◆ Work instructions: From the entries that follow, reproduce exactly and only the lines from the line with "ATOM 129 C C" to the line with "ATOM 181 O O", endpoints included.

◆ Data supplied:
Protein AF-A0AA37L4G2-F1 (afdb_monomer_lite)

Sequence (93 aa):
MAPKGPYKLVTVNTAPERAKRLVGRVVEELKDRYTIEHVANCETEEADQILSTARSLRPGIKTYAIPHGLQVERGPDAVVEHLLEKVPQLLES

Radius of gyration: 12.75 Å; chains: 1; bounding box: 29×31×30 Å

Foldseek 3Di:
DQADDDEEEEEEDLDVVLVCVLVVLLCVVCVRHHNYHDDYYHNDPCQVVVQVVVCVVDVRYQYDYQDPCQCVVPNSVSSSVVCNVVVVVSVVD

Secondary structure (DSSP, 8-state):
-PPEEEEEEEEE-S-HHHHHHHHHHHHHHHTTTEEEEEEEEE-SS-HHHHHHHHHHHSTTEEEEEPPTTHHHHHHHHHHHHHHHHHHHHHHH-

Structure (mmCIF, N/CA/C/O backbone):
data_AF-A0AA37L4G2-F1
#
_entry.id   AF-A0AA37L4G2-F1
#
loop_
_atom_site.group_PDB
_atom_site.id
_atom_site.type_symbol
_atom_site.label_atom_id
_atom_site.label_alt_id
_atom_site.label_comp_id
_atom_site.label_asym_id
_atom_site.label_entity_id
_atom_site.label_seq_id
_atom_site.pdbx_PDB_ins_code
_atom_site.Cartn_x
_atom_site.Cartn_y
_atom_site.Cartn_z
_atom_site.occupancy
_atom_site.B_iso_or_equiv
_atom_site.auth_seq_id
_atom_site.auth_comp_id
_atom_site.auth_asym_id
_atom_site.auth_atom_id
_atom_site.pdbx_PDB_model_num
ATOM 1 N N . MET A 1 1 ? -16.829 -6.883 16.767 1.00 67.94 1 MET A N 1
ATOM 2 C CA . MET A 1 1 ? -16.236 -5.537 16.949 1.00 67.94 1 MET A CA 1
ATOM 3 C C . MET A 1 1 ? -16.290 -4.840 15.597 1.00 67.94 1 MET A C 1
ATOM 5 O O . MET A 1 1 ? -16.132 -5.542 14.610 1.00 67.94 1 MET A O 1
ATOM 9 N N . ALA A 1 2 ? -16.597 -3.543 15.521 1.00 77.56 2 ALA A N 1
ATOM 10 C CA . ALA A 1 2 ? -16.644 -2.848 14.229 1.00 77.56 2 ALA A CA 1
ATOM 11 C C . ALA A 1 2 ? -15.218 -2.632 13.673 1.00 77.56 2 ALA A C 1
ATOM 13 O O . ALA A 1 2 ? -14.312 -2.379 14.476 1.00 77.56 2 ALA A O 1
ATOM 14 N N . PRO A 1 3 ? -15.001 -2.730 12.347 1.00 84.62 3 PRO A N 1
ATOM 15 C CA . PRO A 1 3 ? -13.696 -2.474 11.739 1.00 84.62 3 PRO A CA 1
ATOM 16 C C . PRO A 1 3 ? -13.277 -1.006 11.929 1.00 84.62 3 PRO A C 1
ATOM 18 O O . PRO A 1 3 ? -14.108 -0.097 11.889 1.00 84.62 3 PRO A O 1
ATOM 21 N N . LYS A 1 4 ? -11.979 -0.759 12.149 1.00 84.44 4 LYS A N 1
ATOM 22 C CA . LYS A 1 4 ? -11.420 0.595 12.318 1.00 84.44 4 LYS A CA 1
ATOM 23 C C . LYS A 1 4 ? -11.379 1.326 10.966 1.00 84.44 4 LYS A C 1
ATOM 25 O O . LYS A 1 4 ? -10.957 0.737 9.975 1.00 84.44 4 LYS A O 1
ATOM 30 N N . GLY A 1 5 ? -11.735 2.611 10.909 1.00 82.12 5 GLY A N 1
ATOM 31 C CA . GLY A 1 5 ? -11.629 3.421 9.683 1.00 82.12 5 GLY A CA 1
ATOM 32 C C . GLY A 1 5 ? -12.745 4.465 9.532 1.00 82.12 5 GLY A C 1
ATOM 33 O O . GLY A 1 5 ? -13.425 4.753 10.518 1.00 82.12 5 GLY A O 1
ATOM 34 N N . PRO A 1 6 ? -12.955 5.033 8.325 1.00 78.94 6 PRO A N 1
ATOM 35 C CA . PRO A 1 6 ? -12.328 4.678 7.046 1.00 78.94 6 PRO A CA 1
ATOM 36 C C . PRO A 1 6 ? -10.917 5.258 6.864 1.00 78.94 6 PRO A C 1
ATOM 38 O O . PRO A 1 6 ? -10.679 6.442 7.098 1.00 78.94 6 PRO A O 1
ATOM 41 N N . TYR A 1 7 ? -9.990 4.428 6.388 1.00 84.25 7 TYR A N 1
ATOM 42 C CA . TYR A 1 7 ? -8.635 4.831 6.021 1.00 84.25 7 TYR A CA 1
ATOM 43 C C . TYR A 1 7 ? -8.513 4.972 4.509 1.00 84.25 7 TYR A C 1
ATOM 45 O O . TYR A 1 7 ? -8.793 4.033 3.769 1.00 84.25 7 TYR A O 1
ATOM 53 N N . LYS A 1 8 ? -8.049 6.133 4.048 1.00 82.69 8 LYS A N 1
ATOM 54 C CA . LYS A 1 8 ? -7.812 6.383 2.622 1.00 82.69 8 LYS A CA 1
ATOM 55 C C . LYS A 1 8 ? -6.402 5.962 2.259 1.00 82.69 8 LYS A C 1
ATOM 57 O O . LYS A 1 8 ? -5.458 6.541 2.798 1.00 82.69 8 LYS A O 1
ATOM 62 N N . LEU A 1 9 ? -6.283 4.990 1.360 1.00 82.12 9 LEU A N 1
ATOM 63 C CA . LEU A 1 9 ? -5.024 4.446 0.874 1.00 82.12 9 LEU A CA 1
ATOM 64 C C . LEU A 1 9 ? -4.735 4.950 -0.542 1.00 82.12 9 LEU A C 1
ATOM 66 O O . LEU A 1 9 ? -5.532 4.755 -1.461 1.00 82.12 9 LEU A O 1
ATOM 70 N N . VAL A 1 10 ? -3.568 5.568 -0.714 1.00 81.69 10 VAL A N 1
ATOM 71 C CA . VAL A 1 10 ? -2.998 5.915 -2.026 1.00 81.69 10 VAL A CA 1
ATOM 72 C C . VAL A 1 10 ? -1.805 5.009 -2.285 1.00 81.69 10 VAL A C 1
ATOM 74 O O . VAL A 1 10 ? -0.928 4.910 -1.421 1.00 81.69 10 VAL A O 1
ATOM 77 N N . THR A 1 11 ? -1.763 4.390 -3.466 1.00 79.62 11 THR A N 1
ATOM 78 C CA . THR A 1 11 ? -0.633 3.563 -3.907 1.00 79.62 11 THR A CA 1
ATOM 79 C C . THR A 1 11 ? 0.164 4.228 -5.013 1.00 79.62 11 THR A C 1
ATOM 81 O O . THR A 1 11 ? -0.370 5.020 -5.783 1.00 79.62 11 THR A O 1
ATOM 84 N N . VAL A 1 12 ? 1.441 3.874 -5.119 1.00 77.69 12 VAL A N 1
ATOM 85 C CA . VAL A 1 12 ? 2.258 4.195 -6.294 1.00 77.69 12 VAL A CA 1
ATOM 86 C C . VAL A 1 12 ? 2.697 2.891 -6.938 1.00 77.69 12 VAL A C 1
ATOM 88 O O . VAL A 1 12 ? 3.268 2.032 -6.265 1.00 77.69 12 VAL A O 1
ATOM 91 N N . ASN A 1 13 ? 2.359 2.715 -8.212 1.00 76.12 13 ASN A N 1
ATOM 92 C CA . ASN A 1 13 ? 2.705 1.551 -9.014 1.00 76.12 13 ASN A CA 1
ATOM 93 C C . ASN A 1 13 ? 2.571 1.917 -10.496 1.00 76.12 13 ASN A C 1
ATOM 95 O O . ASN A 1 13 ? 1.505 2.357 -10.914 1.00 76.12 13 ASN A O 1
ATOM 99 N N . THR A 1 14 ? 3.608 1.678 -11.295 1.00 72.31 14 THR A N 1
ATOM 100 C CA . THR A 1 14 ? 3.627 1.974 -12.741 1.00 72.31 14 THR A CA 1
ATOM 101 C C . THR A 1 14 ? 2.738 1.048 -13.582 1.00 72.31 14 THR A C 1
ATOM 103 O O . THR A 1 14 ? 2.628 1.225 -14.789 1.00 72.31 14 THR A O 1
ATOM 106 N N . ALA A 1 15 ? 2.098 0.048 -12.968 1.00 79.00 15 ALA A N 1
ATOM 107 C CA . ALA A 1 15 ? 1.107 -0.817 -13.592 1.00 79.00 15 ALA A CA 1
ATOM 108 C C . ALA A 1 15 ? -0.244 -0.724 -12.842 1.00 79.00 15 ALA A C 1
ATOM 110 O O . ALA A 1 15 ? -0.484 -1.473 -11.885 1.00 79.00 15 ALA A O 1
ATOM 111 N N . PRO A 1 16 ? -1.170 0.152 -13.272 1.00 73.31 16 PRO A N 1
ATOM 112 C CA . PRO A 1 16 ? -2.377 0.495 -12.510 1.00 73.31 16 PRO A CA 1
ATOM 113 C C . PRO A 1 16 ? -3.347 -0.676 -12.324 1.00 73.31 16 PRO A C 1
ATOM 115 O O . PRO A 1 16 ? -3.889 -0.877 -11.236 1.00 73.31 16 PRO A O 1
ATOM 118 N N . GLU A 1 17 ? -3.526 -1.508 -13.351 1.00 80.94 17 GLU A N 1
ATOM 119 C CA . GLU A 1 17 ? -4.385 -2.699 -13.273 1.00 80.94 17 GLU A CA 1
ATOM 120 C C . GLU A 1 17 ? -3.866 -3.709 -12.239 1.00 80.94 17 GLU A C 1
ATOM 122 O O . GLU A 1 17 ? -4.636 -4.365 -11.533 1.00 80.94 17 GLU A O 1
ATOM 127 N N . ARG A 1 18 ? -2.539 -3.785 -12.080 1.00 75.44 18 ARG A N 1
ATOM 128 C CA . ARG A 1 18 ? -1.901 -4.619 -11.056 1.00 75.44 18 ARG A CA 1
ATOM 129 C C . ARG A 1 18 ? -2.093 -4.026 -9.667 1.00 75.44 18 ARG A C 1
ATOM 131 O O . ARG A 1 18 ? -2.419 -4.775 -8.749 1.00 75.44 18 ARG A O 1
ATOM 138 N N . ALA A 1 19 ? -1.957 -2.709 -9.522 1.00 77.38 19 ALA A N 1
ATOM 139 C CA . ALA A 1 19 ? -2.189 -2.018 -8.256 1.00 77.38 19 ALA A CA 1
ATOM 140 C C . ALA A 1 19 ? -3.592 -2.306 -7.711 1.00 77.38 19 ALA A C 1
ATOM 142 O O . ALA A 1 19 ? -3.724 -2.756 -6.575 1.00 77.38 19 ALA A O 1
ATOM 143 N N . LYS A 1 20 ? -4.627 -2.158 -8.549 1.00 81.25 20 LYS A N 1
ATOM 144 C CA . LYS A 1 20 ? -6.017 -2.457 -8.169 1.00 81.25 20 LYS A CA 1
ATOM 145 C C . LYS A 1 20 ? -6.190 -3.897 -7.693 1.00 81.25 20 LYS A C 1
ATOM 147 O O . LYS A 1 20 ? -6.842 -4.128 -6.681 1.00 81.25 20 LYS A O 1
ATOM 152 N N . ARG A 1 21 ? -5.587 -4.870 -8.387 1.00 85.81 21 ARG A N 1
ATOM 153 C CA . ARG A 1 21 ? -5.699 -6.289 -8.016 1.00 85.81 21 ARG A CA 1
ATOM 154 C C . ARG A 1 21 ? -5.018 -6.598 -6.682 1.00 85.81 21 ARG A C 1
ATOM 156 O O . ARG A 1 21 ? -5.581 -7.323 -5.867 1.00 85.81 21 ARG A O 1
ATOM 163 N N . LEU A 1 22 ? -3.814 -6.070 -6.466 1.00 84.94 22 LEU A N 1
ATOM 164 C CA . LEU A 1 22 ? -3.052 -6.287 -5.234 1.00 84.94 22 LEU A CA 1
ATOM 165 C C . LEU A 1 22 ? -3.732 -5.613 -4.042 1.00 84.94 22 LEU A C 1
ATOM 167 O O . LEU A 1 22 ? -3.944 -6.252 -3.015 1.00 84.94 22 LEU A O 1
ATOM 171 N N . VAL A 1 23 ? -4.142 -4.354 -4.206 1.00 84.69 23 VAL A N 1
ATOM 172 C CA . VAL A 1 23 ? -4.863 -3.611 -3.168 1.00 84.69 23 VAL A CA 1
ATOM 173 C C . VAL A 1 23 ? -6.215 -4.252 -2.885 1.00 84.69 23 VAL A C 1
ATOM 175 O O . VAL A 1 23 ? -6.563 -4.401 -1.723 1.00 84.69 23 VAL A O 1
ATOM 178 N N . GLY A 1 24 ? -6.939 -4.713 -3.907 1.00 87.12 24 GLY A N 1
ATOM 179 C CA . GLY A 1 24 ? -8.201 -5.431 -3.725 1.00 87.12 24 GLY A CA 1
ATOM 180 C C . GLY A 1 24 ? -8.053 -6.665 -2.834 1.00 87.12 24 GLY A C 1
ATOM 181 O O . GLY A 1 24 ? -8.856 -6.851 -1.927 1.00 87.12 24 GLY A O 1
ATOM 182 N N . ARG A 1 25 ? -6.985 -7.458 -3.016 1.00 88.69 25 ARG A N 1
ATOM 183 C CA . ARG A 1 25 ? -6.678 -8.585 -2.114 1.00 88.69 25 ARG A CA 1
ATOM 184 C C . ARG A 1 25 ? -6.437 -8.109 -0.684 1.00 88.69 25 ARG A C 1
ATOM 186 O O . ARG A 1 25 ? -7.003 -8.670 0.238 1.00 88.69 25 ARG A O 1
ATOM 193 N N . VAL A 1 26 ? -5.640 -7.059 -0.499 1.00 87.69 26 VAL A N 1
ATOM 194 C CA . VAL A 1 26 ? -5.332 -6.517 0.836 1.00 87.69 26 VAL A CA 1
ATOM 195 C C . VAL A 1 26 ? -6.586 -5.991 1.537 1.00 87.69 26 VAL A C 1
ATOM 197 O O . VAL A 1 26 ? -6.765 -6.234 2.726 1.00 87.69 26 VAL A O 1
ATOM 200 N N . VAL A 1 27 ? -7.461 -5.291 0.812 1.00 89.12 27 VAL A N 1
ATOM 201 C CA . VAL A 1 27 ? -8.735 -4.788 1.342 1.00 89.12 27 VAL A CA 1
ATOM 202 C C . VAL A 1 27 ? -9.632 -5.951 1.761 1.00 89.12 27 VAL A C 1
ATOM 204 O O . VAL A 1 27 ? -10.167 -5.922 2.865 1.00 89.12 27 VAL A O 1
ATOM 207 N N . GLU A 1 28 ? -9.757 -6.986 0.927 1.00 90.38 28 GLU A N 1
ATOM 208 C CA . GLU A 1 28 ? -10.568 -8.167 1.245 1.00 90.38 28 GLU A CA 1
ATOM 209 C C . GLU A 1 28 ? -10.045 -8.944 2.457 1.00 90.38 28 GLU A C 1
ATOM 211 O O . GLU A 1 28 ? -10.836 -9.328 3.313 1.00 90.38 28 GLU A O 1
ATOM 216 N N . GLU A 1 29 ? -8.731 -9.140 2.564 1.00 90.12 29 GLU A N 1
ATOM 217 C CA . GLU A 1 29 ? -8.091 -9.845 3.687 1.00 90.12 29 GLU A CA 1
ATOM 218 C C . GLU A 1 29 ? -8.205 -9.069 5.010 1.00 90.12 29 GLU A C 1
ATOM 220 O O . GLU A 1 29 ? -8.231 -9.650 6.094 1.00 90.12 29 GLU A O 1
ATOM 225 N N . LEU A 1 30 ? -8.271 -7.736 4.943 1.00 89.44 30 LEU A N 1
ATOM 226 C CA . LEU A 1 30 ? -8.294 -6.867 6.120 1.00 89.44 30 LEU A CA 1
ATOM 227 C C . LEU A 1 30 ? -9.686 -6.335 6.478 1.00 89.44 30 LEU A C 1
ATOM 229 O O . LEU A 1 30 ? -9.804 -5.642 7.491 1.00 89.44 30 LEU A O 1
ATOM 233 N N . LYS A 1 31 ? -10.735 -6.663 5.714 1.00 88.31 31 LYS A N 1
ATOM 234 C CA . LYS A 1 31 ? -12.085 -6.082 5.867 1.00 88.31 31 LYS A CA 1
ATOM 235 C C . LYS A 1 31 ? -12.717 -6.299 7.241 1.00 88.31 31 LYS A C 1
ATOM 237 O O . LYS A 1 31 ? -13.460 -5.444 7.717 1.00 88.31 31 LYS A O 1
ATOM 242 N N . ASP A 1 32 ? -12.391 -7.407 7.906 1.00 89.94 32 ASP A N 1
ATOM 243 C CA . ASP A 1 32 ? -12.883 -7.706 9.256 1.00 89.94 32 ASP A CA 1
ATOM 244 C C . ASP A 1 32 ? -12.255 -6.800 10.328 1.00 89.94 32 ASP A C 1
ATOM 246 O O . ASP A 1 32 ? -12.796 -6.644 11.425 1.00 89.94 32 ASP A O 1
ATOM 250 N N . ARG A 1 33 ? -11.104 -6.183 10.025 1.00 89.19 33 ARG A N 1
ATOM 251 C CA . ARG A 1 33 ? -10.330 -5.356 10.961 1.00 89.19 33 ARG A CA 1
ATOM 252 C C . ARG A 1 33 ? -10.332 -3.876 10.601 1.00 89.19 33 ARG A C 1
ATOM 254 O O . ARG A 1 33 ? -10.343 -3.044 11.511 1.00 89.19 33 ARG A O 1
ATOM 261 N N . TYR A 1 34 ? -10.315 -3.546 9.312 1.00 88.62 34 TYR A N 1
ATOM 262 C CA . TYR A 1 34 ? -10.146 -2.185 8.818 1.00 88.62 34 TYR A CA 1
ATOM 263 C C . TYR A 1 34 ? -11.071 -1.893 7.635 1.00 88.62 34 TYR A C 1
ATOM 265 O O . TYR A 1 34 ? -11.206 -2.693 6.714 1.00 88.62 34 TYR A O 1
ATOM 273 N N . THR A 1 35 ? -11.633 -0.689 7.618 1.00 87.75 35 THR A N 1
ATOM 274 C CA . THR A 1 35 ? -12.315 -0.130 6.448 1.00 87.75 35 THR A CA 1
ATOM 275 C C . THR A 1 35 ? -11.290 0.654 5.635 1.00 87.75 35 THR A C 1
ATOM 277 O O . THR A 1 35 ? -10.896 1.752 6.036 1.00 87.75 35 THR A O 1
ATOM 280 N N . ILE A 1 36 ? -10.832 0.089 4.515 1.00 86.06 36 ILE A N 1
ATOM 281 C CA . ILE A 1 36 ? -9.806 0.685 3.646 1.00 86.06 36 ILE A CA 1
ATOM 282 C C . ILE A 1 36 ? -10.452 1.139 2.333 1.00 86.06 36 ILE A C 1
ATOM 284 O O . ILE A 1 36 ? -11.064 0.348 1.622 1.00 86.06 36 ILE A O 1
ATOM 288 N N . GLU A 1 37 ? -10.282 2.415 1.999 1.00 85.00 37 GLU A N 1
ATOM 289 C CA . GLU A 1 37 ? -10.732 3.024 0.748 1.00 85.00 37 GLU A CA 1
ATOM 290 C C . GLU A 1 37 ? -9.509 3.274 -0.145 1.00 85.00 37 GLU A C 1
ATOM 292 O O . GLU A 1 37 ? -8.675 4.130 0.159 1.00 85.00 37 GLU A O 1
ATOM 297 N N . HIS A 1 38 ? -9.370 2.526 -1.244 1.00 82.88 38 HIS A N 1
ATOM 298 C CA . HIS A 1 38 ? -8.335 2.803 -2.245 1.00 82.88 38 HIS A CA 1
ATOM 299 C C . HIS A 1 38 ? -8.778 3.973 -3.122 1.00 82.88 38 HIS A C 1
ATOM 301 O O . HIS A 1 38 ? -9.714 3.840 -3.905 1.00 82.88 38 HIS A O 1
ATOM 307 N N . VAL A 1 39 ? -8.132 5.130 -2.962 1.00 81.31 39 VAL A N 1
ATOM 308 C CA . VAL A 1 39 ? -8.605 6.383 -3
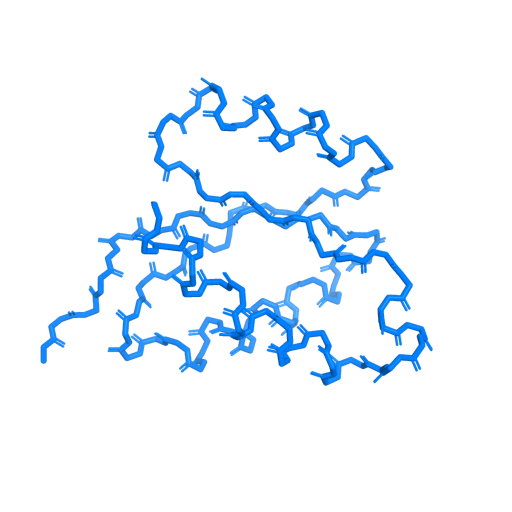.581 1.00 81.31 39 VAL A CA 1
ATOM 309 C C . VAL A 1 39 ? -7.886 6.732 -4.881 1.00 81.31 39 VAL A C 1
ATOM 311 O O . VAL A 1 39 ? -8.464 7.405 -5.729 1.00 81.31 39 VAL A O 1
ATOM 314 N N . ALA A 1 40 ? -6.627 6.316 -5.038 1.00 75.62 40 ALA A N 1
ATOM 315 C CA . ALA A 1 40 ? -5.827 6.629 -6.218 1.00 75.62 40 ALA A CA 1
ATOM 316 C C . ALA A 1 40 ? -4.592 5.726 -6.334 1.00 75.62 40 ALA A C 1
ATOM 318 O O . ALA A 1 40 ? -4.022 5.289 -5.328 1.00 75.62 40 ALA A O 1
ATOM 319 N N . ASN A 1 41 ? -4.148 5.520 -7.575 1.00 81.00 41 ASN A N 1
ATOM 320 C CA . ASN A 1 41 ? -2.825 5.003 -7.898 1.00 81.00 41 ASN A CA 1
ATOM 321 C C . ASN A 1 41 ? -2.031 6.076 -8.649 1.00 81.00 41 ASN A C 1
ATOM 323 O O . ASN A 1 41 ? -2.572 6.705 -9.555 1.00 81.00 41 ASN A O 1
ATOM 327 N N . CYS A 1 42 ? -0.766 6.268 -8.291 1.00 79.38 42 CYS A N 1
ATOM 328 C CA . CYS A 1 42 ? 0.152 7.115 -9.038 1.00 79.38 42 CYS A CA 1
ATOM 329 C C . CYS A 1 42 ? 1.140 6.262 -9.846 1.00 79.38 42 CYS A C 1
ATOM 331 O O . CYS A 1 42 ? 1.588 5.221 -9.372 1.00 79.38 42 CYS A O 1
ATOM 333 N N . GLU A 1 43 ? 1.476 6.695 -11.059 1.00 76.06 43 GLU A N 1
ATOM 334 C CA . GLU A 1 43 ? 2.288 5.933 -12.026 1.00 76.06 43 GLU A CA 1
ATOM 335 C C . GLU A 1 43 ? 3.631 6.621 -12.337 1.00 76.06 43 GLU A C 1
ATOM 337 O O . GLU A 1 43 ? 4.225 6.388 -13.383 1.00 76.06 43 GLU A O 1
ATOM 342 N N . THR A 1 44 ? 4.107 7.486 -11.439 1.00 72.44 44 THR A N 1
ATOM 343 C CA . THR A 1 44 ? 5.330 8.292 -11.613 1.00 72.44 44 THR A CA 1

◆ Solution for this task:
ATOM 129 C C . ARG A 1 18 ? -2.093 -4.026 -9.667 1.00 75.44 18 ARG A C 1
ATOM 131 O O . ARG A 1 18 ? -2.419 -4.775 -8.749 1.00 75.44 18 ARG A O 1
ATOM 138 N N . ALA A 1 19 ? -1.957 -2.709 -9.522 1.00 77.38 19 ALA A N 1
ATOM 139 C CA . ALA A 1 19 ? -2.189 -2.018 -8.256 1.00 77.38 19 ALA A CA 1
ATOM 140 C C . ALA A 1 19 ? -3.592 -2.306 -7.711 1.00 77.38 19 ALA A C 1
ATOM 142 O O . ALA A 1 19 ? -3.724 -2.756 -6.575 1.00 77.38 19 ALA A O 1
ATOM 143 N N . LYS A 1 20 ? -4.627 -2.158 -8.549 1.00 81.25 20 LYS A N 1
ATOM 144 C CA . LYS A 1 20 ? -6.017 -2.457 -8.169 1.00 81.25 20 LYS A CA 1
ATOM 145 C C . LYS A 1 20 ? -6.190 -3.897 -7.693 1.00 81.25 20 LYS A C 1
ATOM 147 O O . LYS A 1 20 ? -6.842 -4.128 -6.681 1.00 81.25 20 LYS A O 1
ATOM 152 N N . ARG A 1 21 ? -5.587 -4.870 -8.387 1.00 85.81 21 ARG A N 1
ATOM 153 C CA . ARG A 1 21 ? -5.699 -6.289 -8.016 1.00 85.81 21 ARG A CA 1
ATOM 154 C C . ARG A 1 21 ? -5.018 -6.598 -6.682 1.00 85.81 21 ARG A C 1
ATOM 156 O O . ARG A 1 21 ? -5.581 -7.323 -5.867 1.00 85.81 21 ARG A O 1
ATOM 163 N N . LEU A 1 22 ? -3.814 -6.070 -6.466 1.00 84.94 22 LEU A N 1
ATOM 164 C CA . LEU A 1 22 ? -3.052 -6.287 -5.234 1.00 84.94 22 LEU A CA 1
ATOM 165 C C . LEU A 1 22 ? -3.732 -5.613 -4.042 1.00 84.94 22 LEU A C 1
ATOM 167 O O . LEU A 1 22 ? -3.944 -6.252 -3.015 1.00 84.94 22 LEU A O 1
ATOM 171 N N . VAL A 1 23 ? -4.142 -4.354 -4.206 1.00 84.69 23 VAL A N 1
ATOM 172 C CA . VAL A 1 23 ? -4.863 -3.611 -3.168 1.00 84.69 23 VAL A CA 1
ATOM 173 C C . VAL A 1 23 ? -6.215 -4.252 -2.885 1.00 84.69 23 VAL A C 1
ATOM 175 O O . VAL A 1 23 ? -6.563 -4.401 -1.723 1.00 84.69 23 VAL A O 1
ATOM 178 N N . GLY A 1 24 ? -6.939 -4.713 -3.907 1.00 87.12 24 GLY A N 1
ATOM 179 C CA . GLY A 1 24 ? -8.201 -5.431 -3.725 1.00 87.12 24 GLY A CA 1
ATOM 180 C C . GLY A 1 24 ? -8.053 -6.665 -2.834 1.00 87.12 24 GLY A C 1
ATOM 181 O O . GLY A 1 24 ? -8.856 -6.851 -1.927 1.00 87.12 24 GLY A O 1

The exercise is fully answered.